На бумаге политика противодействия разрастанию фашистского лагеря выглядела логично и просто. Всем странам следовало объединиться против агрессоров (Лига Наций разработала такой план), не делать им никаких уступок и путем угроз, а если понадобится – реальных действий, остановить их или разгромить. Нарком иностранных дел СССР Максим Литвинов (1876–1951) стал выразителем этой идеи “коллективной безопасности”. Но проще сказать, чем сделать. Главным препятствием служило то, что даже государства, объединенные страхом перед агрессорами, имели и другие интересы, которые разделяли их или которые можно было использовать для их раскола.

В какой степени учитывалось самое явное расхождение во взглядах – расхождение между Советским Союзом, преданным идее повсеместного свержения буржуазных режимов и империй, и другими государствами, видевшими в СССР основного зачинщика подрывной деятельности, не совсем ясно. В то время как правительства (все главные государства после 1933 года признали СССР) были готовы с ним смириться, когда это отвечало их целям, некоторые их члены и представительства продолжали считать большевизм, как у себя в стране, так и за рубежом, главным врагом в духе послевоенной “холодной войны”. Британская разведка, по общему признанию, не имела себе равных по концентрации сил против “красной угрозы” и до середины 1930‐х годов считала коммунистов врагом номер один (Andrew, 1985, р. 530). Тем не менее даже многие убежденные консерваторы, особенно британские, понимали, что лучшим выходом из создавшегося положения стала бы война между Германией и СССР, которая ослабила бы и, возможно, уничтожила обоих врагов. Полнейшее нежелание западных правительств вступать в результативные переговоры с СССР даже в 1938–1939 годах, когда все уже понимали крайнюю необходимость антигитлеровской коалиции, слишком очевидно. Именно страх остаться в одиночестве против Гитлера в конечном итоге побудил Сталина, являвшегося с 1934 года убежденным сторонником союза с Западом против Германии, вступить в пакт Сталина – Риббентропа в августе 1939 года, при помощи которого он надеялся уберечь СССР от участия в войне, в то время как Германия и западные державы будут ослаблять друг друга к выгоде Союза, в соответствии с секретными статьями этого пакта получавшего большую часть западных территорий, потерянных Россией после революции. Этот расчет оказался неверным. Так же как и неудачные попытки создать единый фронт против Гитлера, он продемонстрировал разногласия между государствами, благодаря которым стал возможен беспрецедентный, фактически не встречавший никакого противодействия подъем нацистской Германии между 1933 и 1939 годами.

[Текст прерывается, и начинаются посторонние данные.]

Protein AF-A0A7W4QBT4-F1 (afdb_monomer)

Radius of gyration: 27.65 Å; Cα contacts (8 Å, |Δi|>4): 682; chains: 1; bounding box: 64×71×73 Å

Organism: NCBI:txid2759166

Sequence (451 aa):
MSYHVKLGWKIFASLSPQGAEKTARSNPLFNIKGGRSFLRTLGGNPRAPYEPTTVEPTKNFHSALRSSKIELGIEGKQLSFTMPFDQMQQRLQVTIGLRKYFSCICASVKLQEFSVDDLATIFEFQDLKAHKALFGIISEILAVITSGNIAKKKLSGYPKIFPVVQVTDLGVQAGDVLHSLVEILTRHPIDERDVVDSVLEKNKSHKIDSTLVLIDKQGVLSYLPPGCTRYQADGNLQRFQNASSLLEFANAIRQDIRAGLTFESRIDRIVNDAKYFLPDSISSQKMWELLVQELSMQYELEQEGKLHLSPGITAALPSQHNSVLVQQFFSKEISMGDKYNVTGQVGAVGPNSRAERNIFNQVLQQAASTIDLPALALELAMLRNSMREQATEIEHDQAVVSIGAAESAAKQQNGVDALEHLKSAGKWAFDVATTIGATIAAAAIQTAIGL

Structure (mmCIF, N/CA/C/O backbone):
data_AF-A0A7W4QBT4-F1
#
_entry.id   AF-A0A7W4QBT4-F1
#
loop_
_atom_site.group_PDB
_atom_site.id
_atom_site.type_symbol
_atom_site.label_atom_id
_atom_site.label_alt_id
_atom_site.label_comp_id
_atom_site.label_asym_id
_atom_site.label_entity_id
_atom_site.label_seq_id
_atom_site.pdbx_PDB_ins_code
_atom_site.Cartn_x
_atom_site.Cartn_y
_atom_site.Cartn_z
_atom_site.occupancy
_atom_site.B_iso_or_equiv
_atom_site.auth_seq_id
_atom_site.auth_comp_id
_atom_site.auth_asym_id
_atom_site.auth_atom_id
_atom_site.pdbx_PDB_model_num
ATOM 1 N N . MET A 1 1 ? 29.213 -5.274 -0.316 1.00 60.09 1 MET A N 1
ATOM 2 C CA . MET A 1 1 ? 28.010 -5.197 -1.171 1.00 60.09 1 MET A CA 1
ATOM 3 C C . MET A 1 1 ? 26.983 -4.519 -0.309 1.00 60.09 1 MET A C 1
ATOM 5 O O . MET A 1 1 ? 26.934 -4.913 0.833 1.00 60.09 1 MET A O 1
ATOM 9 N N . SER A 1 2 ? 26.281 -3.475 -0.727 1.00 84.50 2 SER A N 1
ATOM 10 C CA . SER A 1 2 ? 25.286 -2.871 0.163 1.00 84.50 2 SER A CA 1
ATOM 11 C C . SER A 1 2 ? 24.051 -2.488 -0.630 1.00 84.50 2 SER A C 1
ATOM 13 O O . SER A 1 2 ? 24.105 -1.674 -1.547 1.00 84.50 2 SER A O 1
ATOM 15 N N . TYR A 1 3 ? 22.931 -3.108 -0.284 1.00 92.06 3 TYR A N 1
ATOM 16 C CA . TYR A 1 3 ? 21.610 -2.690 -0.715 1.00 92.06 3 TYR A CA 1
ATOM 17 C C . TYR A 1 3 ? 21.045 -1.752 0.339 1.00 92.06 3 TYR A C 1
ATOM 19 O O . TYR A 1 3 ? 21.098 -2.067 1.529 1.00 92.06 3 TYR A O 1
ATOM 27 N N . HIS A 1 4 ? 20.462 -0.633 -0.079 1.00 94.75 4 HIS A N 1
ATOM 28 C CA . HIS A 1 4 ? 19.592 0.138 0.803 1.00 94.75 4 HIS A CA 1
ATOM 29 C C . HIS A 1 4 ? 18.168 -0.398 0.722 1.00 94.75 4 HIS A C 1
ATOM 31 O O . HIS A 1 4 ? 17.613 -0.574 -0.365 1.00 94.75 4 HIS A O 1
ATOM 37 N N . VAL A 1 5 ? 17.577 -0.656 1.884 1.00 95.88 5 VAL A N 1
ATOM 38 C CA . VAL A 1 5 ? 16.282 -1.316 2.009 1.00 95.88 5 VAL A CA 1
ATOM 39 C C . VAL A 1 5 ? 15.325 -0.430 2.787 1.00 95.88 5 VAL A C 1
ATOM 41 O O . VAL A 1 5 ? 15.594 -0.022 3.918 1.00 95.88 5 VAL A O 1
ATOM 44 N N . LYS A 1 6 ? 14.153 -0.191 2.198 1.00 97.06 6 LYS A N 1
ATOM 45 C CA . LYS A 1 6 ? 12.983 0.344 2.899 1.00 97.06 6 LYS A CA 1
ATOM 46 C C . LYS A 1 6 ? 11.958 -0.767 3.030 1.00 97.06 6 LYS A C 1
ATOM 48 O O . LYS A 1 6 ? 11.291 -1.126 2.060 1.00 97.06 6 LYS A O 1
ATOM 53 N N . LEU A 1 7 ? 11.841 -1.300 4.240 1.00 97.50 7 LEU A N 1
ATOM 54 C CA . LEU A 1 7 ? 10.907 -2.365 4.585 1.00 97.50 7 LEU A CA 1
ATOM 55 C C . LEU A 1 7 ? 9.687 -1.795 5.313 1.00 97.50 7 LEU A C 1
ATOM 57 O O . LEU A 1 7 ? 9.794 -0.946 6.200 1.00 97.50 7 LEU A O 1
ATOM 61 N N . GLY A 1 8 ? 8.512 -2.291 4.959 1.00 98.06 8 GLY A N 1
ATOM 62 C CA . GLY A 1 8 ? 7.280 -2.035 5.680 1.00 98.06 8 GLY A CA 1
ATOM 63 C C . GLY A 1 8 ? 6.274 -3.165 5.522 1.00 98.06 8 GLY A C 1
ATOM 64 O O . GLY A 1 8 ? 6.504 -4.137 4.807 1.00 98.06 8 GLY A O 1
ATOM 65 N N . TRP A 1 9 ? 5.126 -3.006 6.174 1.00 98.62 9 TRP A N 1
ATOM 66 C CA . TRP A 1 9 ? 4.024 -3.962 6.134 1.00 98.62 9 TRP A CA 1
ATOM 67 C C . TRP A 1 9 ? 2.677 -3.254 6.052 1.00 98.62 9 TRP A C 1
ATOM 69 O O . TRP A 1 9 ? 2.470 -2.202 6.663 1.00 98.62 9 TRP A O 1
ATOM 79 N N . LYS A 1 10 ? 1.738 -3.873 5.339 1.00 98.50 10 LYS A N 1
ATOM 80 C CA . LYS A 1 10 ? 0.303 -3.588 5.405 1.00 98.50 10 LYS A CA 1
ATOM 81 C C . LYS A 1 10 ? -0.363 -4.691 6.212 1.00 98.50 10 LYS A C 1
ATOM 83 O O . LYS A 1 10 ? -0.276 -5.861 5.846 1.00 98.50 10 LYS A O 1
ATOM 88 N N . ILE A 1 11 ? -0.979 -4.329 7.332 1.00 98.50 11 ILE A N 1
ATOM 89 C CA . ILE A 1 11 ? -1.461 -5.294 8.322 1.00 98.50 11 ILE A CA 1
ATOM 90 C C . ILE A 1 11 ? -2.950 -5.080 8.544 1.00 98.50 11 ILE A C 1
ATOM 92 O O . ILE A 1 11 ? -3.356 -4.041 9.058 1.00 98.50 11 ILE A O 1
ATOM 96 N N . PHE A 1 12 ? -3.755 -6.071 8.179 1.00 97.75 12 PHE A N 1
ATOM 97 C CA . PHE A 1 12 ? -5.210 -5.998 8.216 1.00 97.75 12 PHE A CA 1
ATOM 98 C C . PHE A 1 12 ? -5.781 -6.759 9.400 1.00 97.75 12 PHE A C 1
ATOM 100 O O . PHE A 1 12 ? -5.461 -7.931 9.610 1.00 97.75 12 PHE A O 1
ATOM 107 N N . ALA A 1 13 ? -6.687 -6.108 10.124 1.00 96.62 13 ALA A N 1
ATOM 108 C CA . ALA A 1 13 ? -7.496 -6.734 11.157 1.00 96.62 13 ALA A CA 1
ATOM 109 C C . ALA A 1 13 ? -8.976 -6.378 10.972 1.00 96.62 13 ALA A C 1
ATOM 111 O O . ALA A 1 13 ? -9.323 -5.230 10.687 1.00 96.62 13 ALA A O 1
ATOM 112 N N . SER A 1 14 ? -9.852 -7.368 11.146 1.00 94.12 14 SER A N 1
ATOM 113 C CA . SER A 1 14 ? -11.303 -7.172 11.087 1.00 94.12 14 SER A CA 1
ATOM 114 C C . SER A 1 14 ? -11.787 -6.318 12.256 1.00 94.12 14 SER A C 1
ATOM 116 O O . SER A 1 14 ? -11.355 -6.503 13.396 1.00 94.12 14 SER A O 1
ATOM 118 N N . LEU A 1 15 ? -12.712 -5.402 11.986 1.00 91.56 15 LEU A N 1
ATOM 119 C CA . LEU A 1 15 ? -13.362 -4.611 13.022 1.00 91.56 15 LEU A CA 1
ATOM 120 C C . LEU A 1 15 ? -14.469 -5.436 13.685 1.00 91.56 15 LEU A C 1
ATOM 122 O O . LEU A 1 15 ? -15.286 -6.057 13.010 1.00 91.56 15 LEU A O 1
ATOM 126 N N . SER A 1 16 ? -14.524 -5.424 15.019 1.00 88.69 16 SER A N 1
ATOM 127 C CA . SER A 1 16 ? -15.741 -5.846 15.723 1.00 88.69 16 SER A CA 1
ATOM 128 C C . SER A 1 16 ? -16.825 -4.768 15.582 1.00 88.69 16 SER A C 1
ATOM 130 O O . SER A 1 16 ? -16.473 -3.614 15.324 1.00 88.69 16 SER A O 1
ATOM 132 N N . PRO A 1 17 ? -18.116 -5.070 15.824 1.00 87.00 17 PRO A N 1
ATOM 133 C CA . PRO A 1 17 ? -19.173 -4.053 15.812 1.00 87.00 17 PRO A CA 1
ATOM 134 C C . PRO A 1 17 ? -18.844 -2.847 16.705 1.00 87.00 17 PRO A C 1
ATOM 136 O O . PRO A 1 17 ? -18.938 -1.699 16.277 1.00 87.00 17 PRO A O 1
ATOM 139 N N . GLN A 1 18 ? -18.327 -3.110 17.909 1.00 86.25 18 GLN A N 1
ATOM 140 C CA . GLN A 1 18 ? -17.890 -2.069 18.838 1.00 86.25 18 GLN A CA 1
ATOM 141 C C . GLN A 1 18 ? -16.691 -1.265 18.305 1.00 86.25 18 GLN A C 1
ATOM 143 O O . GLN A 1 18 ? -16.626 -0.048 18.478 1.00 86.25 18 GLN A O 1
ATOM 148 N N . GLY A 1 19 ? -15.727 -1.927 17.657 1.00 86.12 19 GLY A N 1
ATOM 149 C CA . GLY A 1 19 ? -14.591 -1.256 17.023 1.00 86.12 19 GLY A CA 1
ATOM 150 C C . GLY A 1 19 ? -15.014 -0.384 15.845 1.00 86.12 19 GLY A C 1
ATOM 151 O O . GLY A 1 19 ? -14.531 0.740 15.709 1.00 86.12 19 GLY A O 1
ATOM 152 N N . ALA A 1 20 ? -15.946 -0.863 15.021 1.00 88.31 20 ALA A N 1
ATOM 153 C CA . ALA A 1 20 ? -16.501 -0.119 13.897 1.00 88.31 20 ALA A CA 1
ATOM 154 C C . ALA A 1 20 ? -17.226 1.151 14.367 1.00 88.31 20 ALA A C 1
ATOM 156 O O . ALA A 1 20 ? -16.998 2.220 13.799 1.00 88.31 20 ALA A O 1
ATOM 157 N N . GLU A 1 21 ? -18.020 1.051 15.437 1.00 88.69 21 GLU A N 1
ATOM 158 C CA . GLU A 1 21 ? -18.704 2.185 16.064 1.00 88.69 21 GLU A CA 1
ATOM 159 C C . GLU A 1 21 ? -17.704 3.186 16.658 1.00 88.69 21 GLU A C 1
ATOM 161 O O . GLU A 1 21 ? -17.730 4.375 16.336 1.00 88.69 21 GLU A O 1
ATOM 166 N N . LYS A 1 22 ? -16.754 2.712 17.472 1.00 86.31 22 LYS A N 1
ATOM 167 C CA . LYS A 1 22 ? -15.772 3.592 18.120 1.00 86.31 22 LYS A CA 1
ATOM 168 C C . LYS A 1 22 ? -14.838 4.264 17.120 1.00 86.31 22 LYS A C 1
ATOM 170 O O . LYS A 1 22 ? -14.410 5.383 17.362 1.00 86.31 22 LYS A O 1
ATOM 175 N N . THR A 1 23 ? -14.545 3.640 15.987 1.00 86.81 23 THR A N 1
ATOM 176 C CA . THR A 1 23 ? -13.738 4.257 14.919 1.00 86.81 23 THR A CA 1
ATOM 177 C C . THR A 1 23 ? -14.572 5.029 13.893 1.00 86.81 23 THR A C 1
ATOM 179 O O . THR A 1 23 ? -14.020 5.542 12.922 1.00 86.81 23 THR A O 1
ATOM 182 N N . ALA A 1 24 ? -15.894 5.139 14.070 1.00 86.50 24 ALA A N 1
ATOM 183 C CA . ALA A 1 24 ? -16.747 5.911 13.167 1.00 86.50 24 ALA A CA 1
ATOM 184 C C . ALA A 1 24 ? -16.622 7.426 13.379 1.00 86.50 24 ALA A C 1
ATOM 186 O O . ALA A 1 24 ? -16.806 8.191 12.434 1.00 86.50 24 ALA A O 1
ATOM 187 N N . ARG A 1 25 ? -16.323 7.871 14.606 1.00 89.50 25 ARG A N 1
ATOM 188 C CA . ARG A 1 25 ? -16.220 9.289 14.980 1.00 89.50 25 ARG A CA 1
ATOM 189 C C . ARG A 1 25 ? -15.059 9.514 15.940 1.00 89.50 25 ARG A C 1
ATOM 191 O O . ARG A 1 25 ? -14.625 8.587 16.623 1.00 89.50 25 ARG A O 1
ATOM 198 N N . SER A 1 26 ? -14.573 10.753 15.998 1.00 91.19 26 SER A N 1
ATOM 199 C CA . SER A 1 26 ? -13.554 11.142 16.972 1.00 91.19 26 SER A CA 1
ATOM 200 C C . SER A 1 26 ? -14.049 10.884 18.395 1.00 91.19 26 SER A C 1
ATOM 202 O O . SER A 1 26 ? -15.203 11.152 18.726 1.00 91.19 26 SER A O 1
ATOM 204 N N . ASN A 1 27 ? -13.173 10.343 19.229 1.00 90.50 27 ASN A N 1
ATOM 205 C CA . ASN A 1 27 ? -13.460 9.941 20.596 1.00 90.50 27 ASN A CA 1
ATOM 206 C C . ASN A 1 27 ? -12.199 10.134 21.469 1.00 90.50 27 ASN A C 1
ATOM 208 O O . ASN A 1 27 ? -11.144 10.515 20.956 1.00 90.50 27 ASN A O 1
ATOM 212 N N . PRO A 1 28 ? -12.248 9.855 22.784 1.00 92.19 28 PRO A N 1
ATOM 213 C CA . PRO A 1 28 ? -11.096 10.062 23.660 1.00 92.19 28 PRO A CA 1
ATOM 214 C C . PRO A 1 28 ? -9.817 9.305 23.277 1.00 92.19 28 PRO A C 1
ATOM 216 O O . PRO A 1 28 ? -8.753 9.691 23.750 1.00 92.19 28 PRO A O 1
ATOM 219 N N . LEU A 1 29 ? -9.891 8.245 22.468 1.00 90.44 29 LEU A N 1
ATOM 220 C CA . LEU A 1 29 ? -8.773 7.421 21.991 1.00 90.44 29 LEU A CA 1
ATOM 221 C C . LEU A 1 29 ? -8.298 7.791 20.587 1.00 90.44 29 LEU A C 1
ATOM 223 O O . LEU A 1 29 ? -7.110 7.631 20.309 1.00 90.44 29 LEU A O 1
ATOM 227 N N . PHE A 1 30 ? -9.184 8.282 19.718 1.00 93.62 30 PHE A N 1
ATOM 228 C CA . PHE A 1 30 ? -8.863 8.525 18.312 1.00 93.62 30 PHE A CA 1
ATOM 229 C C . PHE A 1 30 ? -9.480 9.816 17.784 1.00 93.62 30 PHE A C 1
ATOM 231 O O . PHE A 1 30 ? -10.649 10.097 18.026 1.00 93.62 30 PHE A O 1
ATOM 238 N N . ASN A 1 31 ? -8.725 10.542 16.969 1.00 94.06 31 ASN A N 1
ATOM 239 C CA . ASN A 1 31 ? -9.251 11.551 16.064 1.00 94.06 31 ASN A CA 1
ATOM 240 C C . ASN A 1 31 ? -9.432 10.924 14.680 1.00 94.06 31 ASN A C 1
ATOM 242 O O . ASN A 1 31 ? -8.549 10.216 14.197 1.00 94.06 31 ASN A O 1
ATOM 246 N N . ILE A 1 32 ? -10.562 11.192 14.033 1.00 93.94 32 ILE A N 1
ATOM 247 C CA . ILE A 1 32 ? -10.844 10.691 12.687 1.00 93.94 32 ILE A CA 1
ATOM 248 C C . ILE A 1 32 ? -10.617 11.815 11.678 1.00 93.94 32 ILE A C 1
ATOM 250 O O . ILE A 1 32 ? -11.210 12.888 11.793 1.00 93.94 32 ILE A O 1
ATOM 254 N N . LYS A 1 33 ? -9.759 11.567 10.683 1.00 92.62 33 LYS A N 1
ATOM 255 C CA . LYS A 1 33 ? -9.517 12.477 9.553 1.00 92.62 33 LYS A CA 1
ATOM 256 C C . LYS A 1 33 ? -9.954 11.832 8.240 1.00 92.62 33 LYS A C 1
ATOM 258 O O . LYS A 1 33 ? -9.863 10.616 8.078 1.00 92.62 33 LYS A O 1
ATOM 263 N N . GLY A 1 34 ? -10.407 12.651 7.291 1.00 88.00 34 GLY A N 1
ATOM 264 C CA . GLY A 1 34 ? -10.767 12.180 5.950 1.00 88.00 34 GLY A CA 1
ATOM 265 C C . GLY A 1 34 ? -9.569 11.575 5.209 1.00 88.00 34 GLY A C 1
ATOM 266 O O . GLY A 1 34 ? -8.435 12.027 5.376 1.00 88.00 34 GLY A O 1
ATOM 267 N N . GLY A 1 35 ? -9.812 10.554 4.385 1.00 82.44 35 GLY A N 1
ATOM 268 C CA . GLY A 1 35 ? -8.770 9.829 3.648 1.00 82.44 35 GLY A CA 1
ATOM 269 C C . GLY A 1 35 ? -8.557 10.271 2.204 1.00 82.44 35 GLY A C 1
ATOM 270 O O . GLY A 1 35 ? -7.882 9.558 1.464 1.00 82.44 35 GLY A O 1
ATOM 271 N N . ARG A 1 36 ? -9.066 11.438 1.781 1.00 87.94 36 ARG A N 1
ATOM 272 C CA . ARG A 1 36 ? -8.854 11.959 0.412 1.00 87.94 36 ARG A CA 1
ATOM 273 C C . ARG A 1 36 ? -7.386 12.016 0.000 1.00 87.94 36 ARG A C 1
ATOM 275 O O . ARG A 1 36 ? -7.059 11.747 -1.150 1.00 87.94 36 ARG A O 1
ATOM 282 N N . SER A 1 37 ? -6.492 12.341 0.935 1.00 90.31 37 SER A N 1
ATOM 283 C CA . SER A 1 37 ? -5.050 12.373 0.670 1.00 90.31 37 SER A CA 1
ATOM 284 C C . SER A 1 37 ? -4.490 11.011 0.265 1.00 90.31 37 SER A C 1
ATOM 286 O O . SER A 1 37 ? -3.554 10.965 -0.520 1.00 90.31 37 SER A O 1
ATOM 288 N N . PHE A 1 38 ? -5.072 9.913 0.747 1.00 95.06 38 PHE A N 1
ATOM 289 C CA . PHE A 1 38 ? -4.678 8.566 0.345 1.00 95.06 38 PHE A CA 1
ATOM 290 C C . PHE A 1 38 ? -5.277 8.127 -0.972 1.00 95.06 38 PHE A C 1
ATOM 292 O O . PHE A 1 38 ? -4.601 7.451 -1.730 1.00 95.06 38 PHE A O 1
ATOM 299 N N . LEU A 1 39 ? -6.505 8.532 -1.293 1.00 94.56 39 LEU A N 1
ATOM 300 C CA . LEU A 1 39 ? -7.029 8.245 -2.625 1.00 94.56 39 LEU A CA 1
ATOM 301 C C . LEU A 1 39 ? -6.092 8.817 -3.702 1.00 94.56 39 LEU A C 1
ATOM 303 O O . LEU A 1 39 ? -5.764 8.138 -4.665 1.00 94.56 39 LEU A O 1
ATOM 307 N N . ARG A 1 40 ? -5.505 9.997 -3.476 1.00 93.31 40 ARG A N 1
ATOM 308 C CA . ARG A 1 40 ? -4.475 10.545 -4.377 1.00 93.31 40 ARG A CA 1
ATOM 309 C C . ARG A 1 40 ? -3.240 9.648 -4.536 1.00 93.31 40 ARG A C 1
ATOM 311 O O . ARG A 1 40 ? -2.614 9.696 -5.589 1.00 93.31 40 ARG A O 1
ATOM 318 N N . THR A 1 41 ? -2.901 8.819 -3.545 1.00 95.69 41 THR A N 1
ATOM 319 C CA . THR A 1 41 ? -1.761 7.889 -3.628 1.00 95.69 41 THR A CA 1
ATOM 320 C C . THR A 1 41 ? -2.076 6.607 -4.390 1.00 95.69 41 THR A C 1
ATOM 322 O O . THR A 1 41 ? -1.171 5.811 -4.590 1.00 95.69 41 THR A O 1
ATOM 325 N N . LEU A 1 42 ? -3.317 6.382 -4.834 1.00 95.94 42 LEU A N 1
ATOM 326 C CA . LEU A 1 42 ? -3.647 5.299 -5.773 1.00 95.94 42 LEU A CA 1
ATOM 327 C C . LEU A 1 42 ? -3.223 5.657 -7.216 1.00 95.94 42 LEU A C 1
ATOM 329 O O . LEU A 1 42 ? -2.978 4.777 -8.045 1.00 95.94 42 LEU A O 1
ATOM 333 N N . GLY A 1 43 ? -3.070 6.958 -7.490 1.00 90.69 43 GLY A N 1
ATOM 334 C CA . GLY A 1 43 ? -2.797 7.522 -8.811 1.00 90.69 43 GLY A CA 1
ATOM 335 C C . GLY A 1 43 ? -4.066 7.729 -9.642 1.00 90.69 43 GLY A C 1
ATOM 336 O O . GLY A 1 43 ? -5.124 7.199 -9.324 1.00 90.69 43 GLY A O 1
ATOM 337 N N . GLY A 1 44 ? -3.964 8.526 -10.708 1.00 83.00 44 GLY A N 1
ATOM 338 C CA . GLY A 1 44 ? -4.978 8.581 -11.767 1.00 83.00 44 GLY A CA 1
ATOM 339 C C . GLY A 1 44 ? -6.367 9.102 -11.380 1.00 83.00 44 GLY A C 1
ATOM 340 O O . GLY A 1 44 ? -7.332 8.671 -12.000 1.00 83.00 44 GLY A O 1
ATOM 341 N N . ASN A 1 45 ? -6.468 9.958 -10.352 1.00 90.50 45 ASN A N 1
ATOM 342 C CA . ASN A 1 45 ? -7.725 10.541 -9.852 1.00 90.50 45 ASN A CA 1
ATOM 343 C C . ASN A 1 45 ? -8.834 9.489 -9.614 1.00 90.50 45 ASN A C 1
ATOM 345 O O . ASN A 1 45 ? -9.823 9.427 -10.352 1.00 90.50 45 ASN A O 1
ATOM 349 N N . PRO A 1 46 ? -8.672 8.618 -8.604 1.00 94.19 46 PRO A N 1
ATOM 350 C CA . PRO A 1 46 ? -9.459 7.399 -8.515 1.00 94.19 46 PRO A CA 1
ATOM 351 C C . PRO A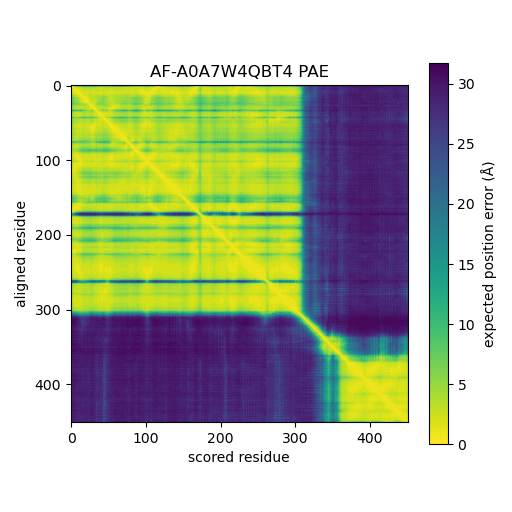 1 46 ? -10.940 7.655 -8.236 1.00 94.19 46 PRO A C 1
ATOM 353 O O . PRO A 1 46 ? -11.309 8.392 -7.318 1.00 94.19 46 PRO A O 1
ATOM 356 N N . ARG A 1 47 ? -11.800 6.920 -8.940 1.00 94.44 47 ARG A N 1
ATOM 357 C CA . ARG A 1 47 ? -13.247 6.851 -8.695 1.00 94.44 47 ARG A CA 1
ATOM 358 C C . ARG A 1 47 ? -13.565 5.778 -7.656 1.00 94.44 47 ARG A C 1
ATOM 360 O O . ARG A 1 47 ? -14.192 4.764 -7.954 1.00 94.44 47 ARG A O 1
ATOM 367 N N . ALA A 1 48 ? -13.080 5.981 -6.433 1.00 92.50 48 ALA A N 1
ATOM 368 C CA . ALA A 1 48 ? -13.254 5.019 -5.350 1.00 92.50 48 ALA A CA 1
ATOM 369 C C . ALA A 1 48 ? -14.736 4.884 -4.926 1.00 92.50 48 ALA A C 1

Кроме того, международная политика правительств в большой мере зависела от истории, географии и экономики стран. Европейский континент сам по себе не представлял большого, а возможно, и вообще никакого интереса ни для Японии, ни для США, чьи политические амбиции простирались на акваторию Тихого океана и Американский континент, ни для Великобритании, которая все еще претендовала на звание мировой империи и осуществление мировой морской стратегии, хотя и была слишком слаба для воплощения своих планов в жизнь. Страны Восточной Европы были стиснуты между Германией и Россией, что, безусловно, влияло на их политику, особенно когда стало ясно, что западные державы не в состоянии защитить их. Некоторые из них после 1917 года завладели бывшими российскими территориями и, даже будучи враждебно настроенными по отношению к Германии, тем не менее сопротивлялись любому антигерманскому союзу, который мог вернуть России отнятые у нее территории. Но, как продемонстрировала Вторая мировая война, единственным действенным антифашистским союзом мог быть только союз с участием СССР. Что касается экономики, то такие страны, как Великобритания, помнившие, что Первая мировая война оказалась выше их финансовых возможностей, пребывали в ужасе от перспективы перевооружения. Одним словом, существовала пропасть между признанием “держав Оси” главной опасностью и тем, чтобы сделать что‐либо для предотвращения этой опасности.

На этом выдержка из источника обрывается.